Lol @ hardcore roids (the name) you should also check out  I heard they are offering 5o percent off right now


----------



## trodizzle (May 27, 2015)

Simon Silver said:


> I've placed an order at Hardcore Roidsand I'm having buyers remorse does anyone have some experience with this site? There are so many open places to buy steroids these days it makes it tough to identify which ones are legit sources and which ones are out to just scam the community. So what are your thoughts on hardcore roids?



The name, Hardcore Roids is pretty ghey. Those are my thoughts.


----------



## wabbitt (May 27, 2015)

Classic first post!


----------



## mickems (May 27, 2015)

trodizzle said:


> The name, Hardcore Roids is pretty ghey. Those are my thoughts.




yeah , that's what you get after you order and, they f#ck your ass. sounds like a warning to me.


----------



## snake (May 27, 2015)

Are you really from Holland? Aren't they pretty liberal with their drug use? Just asking.

Like previously said, pin it and get some blood work in 4 weeks. Only way to know man. You will report back with your results, won't you?


----------



## tunafisherman (May 27, 2015)

Again, if the website has any reference to steroids in the URL they are 99.9999999999999999999999999999999999% fake.  That would be like making a site that says "Hey law enforcement, I am breaking the law, come at me.com"  But hey, perhaps you stumbled upon the one legit site that hasn't been shut down yet.


----------



## Mastercrafter (May 27, 2015)

Hardcore roids...... 
With an unoriginal name like that, I'd be willing to bet it's an unoriginal scam also. 
But I've gotta agree with one of the other posts.

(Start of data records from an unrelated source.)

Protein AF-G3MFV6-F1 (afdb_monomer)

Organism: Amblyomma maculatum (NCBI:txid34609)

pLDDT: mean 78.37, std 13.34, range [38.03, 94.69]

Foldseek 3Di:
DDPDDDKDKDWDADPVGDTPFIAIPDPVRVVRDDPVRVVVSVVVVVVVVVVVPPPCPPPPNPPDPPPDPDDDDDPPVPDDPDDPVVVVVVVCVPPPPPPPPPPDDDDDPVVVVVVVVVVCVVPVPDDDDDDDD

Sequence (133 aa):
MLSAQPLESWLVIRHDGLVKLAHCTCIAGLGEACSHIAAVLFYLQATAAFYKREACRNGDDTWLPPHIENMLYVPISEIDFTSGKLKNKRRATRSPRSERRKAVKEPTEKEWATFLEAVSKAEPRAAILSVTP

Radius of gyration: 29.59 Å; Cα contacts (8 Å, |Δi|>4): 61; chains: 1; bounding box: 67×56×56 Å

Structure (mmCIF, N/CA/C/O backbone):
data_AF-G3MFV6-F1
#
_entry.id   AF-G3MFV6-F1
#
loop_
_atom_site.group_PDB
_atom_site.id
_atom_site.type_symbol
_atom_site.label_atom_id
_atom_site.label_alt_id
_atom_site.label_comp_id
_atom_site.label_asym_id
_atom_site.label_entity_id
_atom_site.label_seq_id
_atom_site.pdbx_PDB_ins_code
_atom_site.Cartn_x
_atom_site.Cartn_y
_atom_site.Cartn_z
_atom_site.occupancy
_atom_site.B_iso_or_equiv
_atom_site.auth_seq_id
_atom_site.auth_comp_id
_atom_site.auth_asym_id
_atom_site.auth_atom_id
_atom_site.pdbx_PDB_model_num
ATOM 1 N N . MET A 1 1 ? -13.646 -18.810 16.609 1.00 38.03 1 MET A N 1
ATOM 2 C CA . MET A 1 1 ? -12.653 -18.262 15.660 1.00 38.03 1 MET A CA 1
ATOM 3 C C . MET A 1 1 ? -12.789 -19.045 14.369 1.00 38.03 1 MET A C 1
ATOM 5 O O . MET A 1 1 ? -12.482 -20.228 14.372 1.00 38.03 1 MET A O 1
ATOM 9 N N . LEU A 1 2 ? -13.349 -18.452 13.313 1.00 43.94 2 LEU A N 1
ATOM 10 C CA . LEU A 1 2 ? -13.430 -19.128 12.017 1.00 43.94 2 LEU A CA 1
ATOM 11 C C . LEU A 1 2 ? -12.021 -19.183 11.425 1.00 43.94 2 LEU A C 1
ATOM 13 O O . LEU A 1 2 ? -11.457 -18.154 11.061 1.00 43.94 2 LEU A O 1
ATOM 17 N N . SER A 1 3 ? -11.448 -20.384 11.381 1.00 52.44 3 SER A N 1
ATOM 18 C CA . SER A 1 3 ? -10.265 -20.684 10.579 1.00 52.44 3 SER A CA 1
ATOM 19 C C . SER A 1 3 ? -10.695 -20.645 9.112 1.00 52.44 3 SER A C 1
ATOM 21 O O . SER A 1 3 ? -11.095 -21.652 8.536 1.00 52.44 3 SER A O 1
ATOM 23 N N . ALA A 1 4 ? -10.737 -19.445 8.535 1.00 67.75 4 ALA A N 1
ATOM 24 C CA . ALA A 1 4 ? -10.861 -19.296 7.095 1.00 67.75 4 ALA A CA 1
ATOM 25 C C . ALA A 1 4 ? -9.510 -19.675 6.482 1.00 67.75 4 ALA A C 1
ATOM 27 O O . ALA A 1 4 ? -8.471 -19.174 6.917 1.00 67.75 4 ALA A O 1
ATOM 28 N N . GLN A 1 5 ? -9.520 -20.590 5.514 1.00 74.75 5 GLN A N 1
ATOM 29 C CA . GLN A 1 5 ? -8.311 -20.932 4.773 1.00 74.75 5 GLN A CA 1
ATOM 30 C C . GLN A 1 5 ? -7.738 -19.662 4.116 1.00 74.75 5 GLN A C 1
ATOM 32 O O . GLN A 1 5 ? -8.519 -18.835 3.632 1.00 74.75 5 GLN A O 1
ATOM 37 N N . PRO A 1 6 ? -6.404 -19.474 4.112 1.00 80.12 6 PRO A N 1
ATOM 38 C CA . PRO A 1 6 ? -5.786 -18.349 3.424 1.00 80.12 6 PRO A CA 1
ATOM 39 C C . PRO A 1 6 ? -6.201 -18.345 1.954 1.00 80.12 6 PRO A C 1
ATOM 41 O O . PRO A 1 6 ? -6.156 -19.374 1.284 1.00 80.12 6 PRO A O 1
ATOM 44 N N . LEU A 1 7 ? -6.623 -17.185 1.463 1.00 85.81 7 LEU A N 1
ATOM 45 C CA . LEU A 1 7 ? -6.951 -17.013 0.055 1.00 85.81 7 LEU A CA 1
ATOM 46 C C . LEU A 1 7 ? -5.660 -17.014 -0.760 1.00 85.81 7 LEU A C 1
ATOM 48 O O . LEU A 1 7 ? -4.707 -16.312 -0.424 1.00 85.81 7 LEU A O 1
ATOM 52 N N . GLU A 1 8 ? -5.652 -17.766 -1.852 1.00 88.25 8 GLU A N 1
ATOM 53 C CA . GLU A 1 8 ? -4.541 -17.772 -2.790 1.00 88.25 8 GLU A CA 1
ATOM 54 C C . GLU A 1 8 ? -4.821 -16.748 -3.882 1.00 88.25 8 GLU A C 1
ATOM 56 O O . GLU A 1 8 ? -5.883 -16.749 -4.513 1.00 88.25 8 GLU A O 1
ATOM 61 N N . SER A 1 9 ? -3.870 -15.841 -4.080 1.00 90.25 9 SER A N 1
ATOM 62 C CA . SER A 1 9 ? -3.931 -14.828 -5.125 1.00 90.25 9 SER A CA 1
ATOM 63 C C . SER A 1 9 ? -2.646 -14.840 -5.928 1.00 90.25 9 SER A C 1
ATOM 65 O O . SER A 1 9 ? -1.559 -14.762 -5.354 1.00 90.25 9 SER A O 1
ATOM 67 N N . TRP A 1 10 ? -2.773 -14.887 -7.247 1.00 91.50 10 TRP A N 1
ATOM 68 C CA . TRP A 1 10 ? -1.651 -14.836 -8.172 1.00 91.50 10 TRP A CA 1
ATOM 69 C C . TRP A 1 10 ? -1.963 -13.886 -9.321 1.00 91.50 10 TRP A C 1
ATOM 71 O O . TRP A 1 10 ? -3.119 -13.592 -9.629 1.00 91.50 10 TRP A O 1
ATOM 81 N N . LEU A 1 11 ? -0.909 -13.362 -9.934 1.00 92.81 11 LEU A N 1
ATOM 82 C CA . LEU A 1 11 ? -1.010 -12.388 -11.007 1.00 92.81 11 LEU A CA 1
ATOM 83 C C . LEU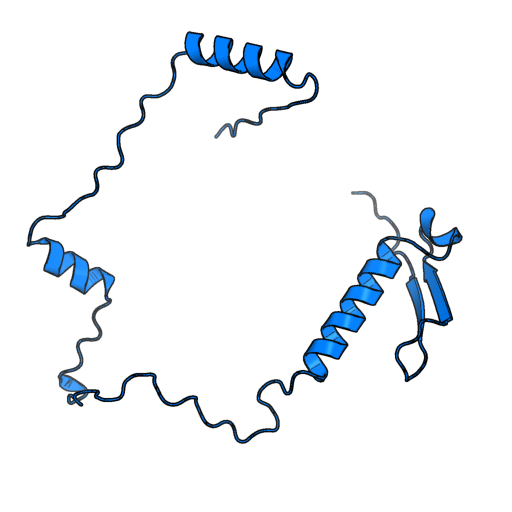 A 1 11 ? 0.195 -12.495 -11.938 1.00 92.81 11 LEU A C 1
ATOM 85 O O . LEU A 1 11 ? 1.288 -12.876 -11.523 1.00 92.81 11 LEU A O 1
ATOM 89 N N . VAL A 1 12 ? -0.019 -12.157 -13.203 1.00 93.88 12 VAL A N 1
ATOM 90 C CA . VAL A 1 12 ? 1.001 -12.157 -14.252 1.00 93.88 12 VAL A CA 1
ATOM 91 C C . VAL A 1 12 ? 1.204 -10.716 -14.696 1.00 93.88 12 VAL A C 1
ATOM 93 O O . VAL A 1 12 ? 0.308 -10.114 -15.292 1.00 93.88 12 VAL A O 1
ATOM 96 N N . ILE A 1 13 ? 2.379 -10.156 -14.407 1.00 93.81 13 ILE A N 1
ATOM 97 C CA . ILE A 1 13 ? 2.758 -8.788 -14.785 1.00 93.81 13 ILE A CA 1
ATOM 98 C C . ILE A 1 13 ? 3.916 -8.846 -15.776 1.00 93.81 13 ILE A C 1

Why source check after you've spent your money? I bet you buy cars without reading consumer reports too......? 
Got a like new yugo for ya.


----------



## PillarofBalance (May 27, 2015)

I just bought softcoreroids.com 

We sell tribulis terrestis

"We ship without a prescription"


----------



## Tren4Life (May 27, 2015)

Where is pinnacle when these new guys needs him.


----------